This policy describes what information the Am I Normal iOS app ("the app") collects, how it's stored, and what we do (and don't) do with it.
What the app collects
When you use the app, the following data is sent to our backend (Google Cloud Firestore):
A salted hash of your device. When you first open the app, we generate a random UUID, store it in your iPhone's Keychain, combine it with your device's vendor identifier, and run it through a SHA-256 hash with an app-specific salt. The result is a 256-bit string. We never see, store, or transmit your raw UUID, your vendor identifier, your name, your email, your phone number, your IP address as an identifier, or your location. The hash exists only so we can prevent the same device from voting many times and so we can resume your profile across sessions.
A short demographic profile. Before you take your first quiz we ask a few optional questions about life-stage, gender, parent and relationship status, and primary language. The exact questions are managed in our backend and may evolve over time. These answers are stored alongside your device hash so we can later show you how your quiz results compare to people in the same buckets.
Your encrypted quiz answers. Your yes/no answers for a questionnaire are packed into a compact bitmap, then encrypted with AES-GCM using a key derived from the same salt and your device hash. Only your device can decrypt the stored payload. Aggregate counts (e.g. "63% said yes to question 4") are tracked separately as plain numbers and cannot be tied back to any individual.
Your community submissions. If you submit a new question, an edit, a removal, or a new questionnaire topic, we store the text you typed alongside your device hash so admins can review it and so duplicate submissions can be prevented. Once approved by an admin, your submission becomes visible to other users for voting (without revealing your device hash).
Your votes. Up/down votes on community submissions are stored with your device hash so we can ensure one vote per device per item.
Your notification choice. If we ask whether you want to be notified about new results, new questionnaires, or app updates, we record only whether you said yes or no.
What we do not do
We do not request your name, email, phone number, location, contacts, photos, microphone, camera, or any device permission beyond network access and (optionally, with your consent) push notifications.
We do not show ads.
We do not use any third-party tracking or analytics SDKs.
We do not sell, rent, or share your data with anyone.
We do not link the device hash, your demographic profile, your answers, your community submissions, or your votes to your Apple ID or any other identity.
Notifications
If you opt in, we may send you push notifications when:
New aggregate results are published after enough people have answered.
New questionnaires are added.
A sponsored questionnaire is launched.
A meaningful new feature or upgrade ships.
You can revoke notifications at any time in Settings → Notifications → Am I Normal.
Where the data is stored
All records are stored in Google Cloud Firestore in the australia-southeast1 (Sydney) region. Google encrypts data in transit (TLS) and at rest by default. We use Firebase Anonymous Authentication, which gives each device install an opaque token used only to satisfy backend access rules.
Your rights
Because the app does not link your data to a human identity, we cannot retrieve or delete records on your behalf based on a name or email. However:
Deleting the app stops all future data submissions from your device.

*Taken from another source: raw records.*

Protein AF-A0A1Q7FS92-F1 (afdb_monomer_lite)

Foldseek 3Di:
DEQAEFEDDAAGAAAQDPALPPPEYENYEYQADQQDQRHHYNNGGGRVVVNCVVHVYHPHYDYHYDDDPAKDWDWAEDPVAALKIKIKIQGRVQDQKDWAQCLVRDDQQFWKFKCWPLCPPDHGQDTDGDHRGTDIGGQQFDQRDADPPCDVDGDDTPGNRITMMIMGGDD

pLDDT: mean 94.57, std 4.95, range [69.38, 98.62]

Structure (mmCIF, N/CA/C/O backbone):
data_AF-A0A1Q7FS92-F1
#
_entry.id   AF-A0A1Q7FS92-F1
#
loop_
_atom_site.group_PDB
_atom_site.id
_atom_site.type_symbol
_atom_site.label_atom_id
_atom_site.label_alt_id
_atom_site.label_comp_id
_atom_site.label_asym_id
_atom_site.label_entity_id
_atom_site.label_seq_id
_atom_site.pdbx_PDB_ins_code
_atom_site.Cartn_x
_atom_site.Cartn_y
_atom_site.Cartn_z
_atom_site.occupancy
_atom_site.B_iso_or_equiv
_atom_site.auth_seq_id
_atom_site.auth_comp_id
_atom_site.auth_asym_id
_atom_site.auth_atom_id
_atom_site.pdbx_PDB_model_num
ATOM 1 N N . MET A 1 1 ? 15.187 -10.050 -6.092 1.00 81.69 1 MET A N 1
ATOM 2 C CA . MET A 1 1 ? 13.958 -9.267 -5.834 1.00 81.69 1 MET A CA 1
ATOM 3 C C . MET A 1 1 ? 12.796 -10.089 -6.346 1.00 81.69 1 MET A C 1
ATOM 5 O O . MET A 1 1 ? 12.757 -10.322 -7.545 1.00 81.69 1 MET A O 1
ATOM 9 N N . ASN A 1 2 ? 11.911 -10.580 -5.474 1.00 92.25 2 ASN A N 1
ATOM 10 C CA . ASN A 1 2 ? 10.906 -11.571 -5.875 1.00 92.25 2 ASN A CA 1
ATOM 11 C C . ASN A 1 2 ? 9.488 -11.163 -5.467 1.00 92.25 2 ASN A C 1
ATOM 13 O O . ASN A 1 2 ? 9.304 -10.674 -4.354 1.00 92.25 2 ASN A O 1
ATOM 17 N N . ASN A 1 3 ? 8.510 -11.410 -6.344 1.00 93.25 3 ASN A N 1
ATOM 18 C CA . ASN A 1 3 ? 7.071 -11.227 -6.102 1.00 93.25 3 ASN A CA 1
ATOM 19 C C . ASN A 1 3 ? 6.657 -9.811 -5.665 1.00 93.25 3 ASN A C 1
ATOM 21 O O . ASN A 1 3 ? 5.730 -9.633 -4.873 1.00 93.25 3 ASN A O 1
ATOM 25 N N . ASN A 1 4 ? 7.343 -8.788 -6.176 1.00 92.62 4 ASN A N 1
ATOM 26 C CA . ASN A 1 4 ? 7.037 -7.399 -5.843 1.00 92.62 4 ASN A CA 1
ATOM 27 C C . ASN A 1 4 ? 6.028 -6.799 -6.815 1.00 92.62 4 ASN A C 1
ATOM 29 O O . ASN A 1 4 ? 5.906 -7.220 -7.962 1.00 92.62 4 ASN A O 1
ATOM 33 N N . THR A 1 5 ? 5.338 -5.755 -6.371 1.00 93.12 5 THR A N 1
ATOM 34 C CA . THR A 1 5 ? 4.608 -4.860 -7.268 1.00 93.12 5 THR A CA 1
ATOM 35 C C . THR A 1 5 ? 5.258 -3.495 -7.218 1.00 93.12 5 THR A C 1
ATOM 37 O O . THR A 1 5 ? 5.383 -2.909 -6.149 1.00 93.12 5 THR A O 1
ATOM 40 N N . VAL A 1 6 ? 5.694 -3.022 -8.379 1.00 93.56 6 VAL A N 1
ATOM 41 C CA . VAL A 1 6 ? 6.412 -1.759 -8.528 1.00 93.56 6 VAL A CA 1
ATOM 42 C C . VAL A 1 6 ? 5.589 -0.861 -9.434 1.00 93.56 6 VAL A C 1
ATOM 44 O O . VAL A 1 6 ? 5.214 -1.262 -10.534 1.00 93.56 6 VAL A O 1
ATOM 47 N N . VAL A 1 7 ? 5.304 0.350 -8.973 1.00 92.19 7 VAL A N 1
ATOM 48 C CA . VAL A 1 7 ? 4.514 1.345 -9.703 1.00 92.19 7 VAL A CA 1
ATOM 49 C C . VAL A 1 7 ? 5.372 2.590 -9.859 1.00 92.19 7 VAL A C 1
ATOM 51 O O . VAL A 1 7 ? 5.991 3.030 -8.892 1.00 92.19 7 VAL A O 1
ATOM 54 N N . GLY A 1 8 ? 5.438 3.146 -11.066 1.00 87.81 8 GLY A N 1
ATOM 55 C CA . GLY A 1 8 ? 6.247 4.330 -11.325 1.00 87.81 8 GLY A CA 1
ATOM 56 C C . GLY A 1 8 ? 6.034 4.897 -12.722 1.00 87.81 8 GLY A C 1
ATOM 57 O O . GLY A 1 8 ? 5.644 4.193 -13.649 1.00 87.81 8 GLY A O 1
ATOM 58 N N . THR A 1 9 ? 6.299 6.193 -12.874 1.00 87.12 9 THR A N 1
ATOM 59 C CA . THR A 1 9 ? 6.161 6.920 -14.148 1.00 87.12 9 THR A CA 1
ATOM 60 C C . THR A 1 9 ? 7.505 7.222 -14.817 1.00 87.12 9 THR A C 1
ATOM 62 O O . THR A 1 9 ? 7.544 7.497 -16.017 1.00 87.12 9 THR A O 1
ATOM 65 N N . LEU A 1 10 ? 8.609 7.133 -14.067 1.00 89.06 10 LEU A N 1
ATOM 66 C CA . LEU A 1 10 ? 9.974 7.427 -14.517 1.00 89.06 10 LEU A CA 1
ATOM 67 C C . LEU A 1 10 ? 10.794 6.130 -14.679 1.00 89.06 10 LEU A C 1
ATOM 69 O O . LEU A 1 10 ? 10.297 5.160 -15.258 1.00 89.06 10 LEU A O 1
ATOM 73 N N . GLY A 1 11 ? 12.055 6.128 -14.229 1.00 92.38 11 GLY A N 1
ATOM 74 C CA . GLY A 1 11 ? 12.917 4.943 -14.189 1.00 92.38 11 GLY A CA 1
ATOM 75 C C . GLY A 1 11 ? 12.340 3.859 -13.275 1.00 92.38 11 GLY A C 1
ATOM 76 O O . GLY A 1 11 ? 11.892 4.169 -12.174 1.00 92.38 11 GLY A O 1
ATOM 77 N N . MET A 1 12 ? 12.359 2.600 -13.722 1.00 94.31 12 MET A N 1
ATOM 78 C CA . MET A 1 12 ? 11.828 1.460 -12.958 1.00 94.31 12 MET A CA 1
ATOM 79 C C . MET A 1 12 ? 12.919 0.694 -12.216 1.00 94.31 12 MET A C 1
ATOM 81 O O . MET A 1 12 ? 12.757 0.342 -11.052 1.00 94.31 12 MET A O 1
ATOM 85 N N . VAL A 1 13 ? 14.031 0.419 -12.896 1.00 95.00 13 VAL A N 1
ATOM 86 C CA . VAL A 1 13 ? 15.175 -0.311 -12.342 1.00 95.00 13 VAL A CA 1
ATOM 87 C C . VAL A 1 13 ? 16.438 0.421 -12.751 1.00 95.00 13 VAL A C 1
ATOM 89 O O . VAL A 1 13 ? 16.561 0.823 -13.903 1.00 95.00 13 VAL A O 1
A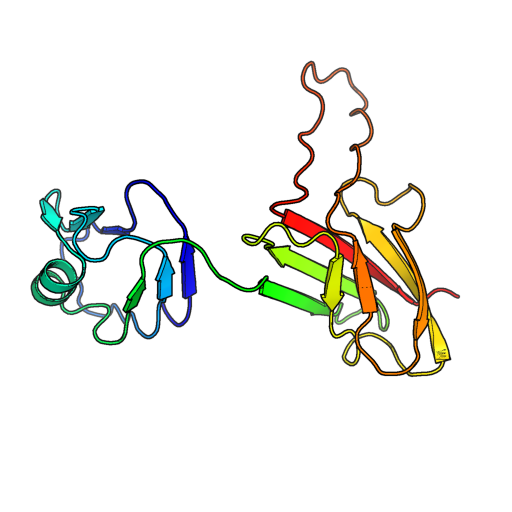TOM 92 N N . ASN A 1 14 ? 17.379 0.571 -11.823 1.00 94.44 14 ASN A N 1
ATOM 93 C CA . ASN A 1 14 ? 18.716 1.059 -12.127 1.00 94.44 14 ASN A CA 1
ATOM 94 C C . ASN A 1 14 ? 19.754 0.118 -11.517 1.00 94.44 14 ASN A C 1
ATOM 96 O O . ASN A 1 14 ? 20.053 0.201 -10.327 1.00 94.44 14 ASN A O 1
ATOM 100 N N . LEU A 1 15 ? 20.249 -0.811 -12.337 1.00 94.00 15 LEU A N 1
ATOM 101 C CA . LEU A 1 15 ? 21.253 -1.793 -11.945 1.00 94.00 15 LEU A CA 1
ATOM 102 C C . LEU A 1 15 ? 22.610 -1.420 -12.549 1.00 94.00 15 LEU A C 1
ATOM 104 O O . LEU A 1 15 ? 22.784 -1.413 -13.769 1.00 94.00 15 LEU A O 1
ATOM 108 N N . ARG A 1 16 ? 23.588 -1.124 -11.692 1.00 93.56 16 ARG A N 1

Reinstalling on a different device generates a new device hash; the old hash becomes orphaned but the encrypted payload stays in Firestore until manually purged.
If you'd like the encrypted submission, the demographic profile, the lock, your community submissions, or your votes associated with your specific device deleted, contact us at the email below — you'll need to provide the hash from the app's diagnostic screen.

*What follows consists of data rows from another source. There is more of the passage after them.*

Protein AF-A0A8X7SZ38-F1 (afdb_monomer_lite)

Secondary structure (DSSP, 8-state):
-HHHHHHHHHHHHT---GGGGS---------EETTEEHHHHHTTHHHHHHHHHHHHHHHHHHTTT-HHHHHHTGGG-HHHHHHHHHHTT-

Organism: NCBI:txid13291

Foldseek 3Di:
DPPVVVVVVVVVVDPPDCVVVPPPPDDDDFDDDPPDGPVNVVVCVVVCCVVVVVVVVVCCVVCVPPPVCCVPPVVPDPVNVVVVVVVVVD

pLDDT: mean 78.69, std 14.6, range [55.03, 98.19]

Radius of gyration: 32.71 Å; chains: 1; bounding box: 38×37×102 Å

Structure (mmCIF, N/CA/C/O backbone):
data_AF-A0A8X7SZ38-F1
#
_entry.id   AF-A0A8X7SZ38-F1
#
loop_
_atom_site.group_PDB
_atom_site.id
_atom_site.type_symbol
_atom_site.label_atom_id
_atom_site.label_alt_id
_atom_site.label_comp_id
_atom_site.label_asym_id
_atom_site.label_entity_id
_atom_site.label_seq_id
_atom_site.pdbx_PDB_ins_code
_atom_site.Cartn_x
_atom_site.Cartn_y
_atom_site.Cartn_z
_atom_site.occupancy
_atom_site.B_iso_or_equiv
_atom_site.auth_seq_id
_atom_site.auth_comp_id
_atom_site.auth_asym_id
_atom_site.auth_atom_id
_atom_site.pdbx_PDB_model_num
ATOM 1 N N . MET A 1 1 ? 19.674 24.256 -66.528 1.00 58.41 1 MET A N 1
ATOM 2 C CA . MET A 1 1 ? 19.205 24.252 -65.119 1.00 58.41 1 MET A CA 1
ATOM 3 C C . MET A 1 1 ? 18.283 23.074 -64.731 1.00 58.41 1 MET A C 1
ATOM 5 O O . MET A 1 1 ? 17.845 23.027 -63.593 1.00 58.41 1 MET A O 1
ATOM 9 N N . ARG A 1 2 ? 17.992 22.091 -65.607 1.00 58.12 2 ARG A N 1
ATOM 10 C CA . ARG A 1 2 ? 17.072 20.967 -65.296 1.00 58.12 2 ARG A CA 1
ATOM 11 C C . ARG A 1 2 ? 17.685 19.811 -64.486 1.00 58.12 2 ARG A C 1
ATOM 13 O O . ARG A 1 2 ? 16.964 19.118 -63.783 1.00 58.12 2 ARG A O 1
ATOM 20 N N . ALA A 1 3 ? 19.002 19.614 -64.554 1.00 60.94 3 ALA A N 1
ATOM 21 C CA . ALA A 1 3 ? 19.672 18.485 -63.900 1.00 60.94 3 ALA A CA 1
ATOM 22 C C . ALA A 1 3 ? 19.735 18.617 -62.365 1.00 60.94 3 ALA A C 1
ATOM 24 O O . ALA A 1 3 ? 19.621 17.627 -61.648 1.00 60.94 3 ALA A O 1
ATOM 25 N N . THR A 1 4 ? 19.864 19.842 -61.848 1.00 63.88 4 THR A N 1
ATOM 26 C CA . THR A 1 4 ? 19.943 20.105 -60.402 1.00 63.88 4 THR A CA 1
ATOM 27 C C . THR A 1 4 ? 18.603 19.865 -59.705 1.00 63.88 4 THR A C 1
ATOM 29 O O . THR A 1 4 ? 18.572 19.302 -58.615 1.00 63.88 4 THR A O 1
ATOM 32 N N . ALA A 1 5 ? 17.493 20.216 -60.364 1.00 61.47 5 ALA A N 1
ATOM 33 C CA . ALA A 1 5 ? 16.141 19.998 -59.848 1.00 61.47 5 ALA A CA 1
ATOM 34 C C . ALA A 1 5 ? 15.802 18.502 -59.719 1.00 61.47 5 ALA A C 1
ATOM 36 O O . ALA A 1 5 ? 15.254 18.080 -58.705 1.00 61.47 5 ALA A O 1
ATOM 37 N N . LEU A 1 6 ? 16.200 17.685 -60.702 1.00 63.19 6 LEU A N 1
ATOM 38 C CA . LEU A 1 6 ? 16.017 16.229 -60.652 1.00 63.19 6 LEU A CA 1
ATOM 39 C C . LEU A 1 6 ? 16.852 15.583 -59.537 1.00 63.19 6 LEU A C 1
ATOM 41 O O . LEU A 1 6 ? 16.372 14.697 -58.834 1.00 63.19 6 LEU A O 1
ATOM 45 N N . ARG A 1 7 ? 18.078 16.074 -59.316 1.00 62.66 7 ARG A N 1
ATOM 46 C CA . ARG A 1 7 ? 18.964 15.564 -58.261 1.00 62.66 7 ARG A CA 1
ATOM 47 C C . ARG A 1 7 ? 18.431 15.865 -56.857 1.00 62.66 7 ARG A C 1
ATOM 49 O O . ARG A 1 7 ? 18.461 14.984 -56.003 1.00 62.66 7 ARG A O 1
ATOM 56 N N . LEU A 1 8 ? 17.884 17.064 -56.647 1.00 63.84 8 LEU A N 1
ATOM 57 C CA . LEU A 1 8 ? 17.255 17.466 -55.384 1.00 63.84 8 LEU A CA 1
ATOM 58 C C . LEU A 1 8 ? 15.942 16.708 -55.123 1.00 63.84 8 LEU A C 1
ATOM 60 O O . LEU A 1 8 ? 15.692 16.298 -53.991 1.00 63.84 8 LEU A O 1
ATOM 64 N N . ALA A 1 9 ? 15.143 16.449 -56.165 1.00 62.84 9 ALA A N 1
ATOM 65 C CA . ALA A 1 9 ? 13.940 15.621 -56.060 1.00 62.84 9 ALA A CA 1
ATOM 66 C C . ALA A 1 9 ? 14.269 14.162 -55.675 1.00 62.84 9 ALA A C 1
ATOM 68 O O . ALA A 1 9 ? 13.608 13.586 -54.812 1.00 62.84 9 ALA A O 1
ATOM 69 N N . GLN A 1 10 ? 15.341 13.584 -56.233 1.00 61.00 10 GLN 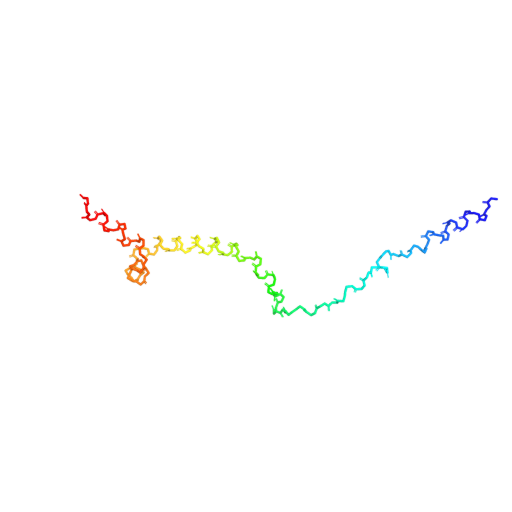A N 1
ATOM 70 C CA . GLN A 1 10 ? 15.826 12.246 -55.860 1.00 61.00 10 GLN A CA 1
ATOM 71 C C . GLN A 1 10 ? 16.379 12.172 -54.427 1.00 61.00 10 GLN A C 1
ATOM 73 O O . GLN A 1 10 ? 16.242 11.139 -53.774 1.00 61.00 10 GLN A O 1
ATOM 78 N N . GLN A 1 11 ? 16.963 13.255 -53.905 1.00 59.34 11 GLN A N 1
ATOM 79 C CA . GLN A 1 11 ? 17.489 13.309 -52.532 1.00 59.34 11 GLN A CA 1
ATOM 80 C C . GLN A 1 11 ? 16.389 13.368 -51.453 1.00 59.34 11 GLN A C 1
ATOM 82 O O . GLN A 1 11 ? 16.641 13.004 -50.304 1.00 59.34 11 GLN A O 1
ATOM 87 N N . GLY A 1 12 ? 15.168 13.794 -51.797 1.00 59.69 12 GLY A N 1
ATOM 88 C CA . GLY A 1 12 ? 14.016 13.792 -50.886 1.00 59.69 12 GLY A CA 1
ATOM 89 C C . GLY A 1 12 ? 13.352 12.421 -50.710 1.00 59.69 12 GLY A C 1
ATOM 90 O O . GLY A 1 12 ? 12.803 12.149 -49.646 1.00 59.69 12 GLY A O 1
ATOM 91 N N . ALA A 1 13 ? 13.436 11.550 -51.723 1.00 61.53 13 ALA A N 1
ATOM 92 C CA . ALA A 1 13 ? 12.752 10.253 -51.748 1.00 61.53 13 ALA A CA 1
ATOM 93 C C . ALA A 1 13 ? 13.452 9.157 -50.919 1.00 61.53 13 ALA A C 1
ATOM 95 O O . ALA A 1 13 ? 12.808 8.203 -50.495 1.00 61.53 13 ALA A O 1
ATOM 96 N N . PHE A 1 14 ? 14.753 9.307 -50.650 1.00 63.69 14 PHE A N 1
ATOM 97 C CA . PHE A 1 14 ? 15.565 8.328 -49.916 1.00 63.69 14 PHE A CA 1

Security limitations (honesty)
The app's salt is compiled into the binary. A determined reverse-engineer could extract it and re-derive the hash function used to anonymise device IDs. This is acceptable for an anonymous-quiz use case but would not be suitable for sensitive personal data. We do not handle any health, financial, or other regulated information.
Changes
If we update this policy, we'll post the new version here and bump the "Last updated" date.